**DATA SUPPLIED**
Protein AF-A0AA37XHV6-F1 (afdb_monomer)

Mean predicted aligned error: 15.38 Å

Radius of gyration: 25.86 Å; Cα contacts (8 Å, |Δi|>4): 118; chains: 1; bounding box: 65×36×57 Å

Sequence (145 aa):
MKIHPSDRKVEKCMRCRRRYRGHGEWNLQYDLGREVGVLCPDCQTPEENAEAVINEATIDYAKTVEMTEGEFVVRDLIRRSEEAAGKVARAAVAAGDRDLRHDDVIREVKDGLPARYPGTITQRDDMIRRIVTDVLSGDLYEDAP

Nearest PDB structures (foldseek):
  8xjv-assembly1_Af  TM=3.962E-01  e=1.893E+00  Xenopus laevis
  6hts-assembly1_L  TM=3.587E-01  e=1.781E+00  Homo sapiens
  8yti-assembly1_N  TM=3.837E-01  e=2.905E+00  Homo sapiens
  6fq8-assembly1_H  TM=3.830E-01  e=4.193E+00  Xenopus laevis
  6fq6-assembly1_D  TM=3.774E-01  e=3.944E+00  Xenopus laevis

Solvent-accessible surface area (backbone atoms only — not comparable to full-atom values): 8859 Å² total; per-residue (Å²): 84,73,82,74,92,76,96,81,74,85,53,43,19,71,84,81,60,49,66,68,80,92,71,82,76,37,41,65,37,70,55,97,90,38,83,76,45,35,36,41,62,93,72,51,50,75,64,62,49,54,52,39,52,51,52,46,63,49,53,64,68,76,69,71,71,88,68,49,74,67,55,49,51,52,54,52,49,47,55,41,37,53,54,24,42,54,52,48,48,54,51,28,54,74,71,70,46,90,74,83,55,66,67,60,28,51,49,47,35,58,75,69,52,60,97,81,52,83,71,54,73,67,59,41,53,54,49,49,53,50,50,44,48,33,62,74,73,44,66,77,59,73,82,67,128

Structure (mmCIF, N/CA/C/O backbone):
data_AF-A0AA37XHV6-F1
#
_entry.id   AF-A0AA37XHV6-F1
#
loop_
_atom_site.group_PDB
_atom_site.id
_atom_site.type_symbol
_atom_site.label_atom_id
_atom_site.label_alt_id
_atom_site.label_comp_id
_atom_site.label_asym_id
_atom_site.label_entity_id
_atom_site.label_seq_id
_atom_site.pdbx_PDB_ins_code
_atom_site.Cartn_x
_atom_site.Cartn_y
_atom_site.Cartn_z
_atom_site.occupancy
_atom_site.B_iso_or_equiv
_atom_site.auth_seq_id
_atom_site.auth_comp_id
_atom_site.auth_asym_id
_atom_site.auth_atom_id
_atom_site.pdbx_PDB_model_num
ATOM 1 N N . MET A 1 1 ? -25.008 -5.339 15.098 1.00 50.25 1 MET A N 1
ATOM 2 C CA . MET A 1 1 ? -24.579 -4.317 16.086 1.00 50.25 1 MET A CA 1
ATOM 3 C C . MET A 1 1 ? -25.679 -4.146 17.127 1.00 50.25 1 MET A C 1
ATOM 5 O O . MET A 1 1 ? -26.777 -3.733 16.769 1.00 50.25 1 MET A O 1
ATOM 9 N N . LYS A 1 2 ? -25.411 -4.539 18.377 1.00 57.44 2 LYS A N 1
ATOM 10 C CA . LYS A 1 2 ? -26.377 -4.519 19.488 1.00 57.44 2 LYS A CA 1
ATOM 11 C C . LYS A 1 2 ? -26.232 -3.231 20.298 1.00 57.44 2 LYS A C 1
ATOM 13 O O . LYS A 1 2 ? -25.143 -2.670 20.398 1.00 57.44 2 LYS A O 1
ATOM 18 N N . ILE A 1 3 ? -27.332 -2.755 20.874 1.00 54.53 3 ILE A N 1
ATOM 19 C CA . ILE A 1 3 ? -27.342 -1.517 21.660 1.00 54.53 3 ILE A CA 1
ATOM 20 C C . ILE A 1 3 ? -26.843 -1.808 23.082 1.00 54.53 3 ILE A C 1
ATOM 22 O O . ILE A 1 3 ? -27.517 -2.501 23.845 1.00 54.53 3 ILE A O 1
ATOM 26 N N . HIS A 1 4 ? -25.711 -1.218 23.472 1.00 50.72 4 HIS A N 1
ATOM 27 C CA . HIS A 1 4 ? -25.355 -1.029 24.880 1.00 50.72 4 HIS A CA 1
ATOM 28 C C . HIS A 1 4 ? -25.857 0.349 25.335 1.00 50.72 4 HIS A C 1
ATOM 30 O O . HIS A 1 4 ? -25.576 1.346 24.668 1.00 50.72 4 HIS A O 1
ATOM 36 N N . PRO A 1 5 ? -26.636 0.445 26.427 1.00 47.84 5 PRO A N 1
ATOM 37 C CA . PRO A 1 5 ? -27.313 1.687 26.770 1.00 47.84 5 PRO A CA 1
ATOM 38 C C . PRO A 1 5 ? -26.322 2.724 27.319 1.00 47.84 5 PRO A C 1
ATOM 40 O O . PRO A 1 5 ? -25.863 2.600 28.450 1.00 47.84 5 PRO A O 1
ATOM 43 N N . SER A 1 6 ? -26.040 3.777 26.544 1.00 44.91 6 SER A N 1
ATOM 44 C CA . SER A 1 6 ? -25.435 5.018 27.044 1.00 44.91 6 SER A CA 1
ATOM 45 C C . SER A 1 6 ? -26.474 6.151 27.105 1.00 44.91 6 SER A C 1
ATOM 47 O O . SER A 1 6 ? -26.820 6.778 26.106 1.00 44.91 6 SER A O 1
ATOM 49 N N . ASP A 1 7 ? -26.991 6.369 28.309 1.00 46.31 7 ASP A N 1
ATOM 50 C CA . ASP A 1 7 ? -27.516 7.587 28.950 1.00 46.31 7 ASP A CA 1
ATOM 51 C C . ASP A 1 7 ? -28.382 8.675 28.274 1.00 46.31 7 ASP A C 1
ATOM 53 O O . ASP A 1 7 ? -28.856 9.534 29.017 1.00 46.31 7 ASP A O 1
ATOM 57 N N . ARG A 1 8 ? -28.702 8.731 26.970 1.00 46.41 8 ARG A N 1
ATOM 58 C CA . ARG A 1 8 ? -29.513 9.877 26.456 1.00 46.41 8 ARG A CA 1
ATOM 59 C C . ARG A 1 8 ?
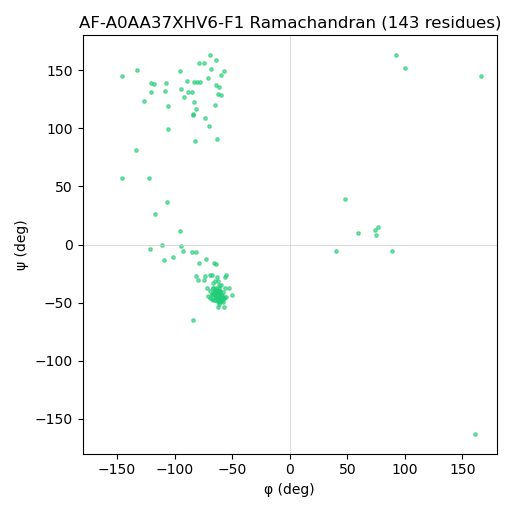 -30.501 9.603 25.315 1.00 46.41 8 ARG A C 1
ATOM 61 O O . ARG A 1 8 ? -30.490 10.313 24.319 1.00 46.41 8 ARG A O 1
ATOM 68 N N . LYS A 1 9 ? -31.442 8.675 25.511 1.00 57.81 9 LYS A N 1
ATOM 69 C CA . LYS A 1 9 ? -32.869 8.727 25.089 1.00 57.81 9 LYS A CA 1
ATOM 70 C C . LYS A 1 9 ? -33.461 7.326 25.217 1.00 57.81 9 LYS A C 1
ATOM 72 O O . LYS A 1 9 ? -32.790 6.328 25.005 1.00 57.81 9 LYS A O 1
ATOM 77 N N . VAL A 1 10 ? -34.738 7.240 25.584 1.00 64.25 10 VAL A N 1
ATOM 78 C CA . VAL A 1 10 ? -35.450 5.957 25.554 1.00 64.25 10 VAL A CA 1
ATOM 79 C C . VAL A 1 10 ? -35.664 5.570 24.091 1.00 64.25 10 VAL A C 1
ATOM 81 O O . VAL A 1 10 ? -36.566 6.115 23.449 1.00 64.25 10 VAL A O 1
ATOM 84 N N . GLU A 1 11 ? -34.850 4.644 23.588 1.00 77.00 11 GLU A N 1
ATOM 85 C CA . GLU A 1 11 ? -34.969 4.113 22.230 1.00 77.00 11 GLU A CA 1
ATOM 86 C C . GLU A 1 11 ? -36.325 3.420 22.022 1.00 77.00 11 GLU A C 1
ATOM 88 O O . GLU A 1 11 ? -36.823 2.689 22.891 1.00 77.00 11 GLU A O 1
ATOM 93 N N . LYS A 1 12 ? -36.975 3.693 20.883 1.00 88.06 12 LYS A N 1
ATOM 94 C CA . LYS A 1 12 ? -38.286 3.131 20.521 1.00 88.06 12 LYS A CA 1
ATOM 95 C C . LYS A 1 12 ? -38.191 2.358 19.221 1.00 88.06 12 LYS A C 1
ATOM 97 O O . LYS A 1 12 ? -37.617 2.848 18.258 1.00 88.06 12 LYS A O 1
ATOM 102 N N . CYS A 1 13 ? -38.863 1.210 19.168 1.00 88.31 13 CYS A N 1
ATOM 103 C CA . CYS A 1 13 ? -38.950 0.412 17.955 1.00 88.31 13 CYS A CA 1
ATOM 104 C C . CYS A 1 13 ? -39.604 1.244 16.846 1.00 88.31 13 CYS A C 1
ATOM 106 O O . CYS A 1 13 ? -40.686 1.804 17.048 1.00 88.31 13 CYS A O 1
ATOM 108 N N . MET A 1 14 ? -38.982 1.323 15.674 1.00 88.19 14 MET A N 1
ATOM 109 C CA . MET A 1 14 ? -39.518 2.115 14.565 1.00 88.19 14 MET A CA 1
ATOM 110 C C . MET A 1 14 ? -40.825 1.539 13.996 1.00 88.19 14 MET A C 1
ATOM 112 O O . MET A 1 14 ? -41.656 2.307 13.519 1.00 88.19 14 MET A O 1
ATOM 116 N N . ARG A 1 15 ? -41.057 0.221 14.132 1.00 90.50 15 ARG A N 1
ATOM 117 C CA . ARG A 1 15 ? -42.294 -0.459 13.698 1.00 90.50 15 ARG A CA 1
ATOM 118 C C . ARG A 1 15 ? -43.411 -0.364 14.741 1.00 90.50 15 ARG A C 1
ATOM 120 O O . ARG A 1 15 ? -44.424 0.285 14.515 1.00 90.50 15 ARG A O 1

**WHAT IS BEING ASKED**
Scan the material and collect every line that contains "sapiens".

**THE COMPLETED TASK**
  6hts-assembly1_L  TM=3.587E-01  e=1.781E+00  Homo sapiens
  8yti-assembly1_N  TM=3.837E-01  e=2.905E+00  Homo sapiens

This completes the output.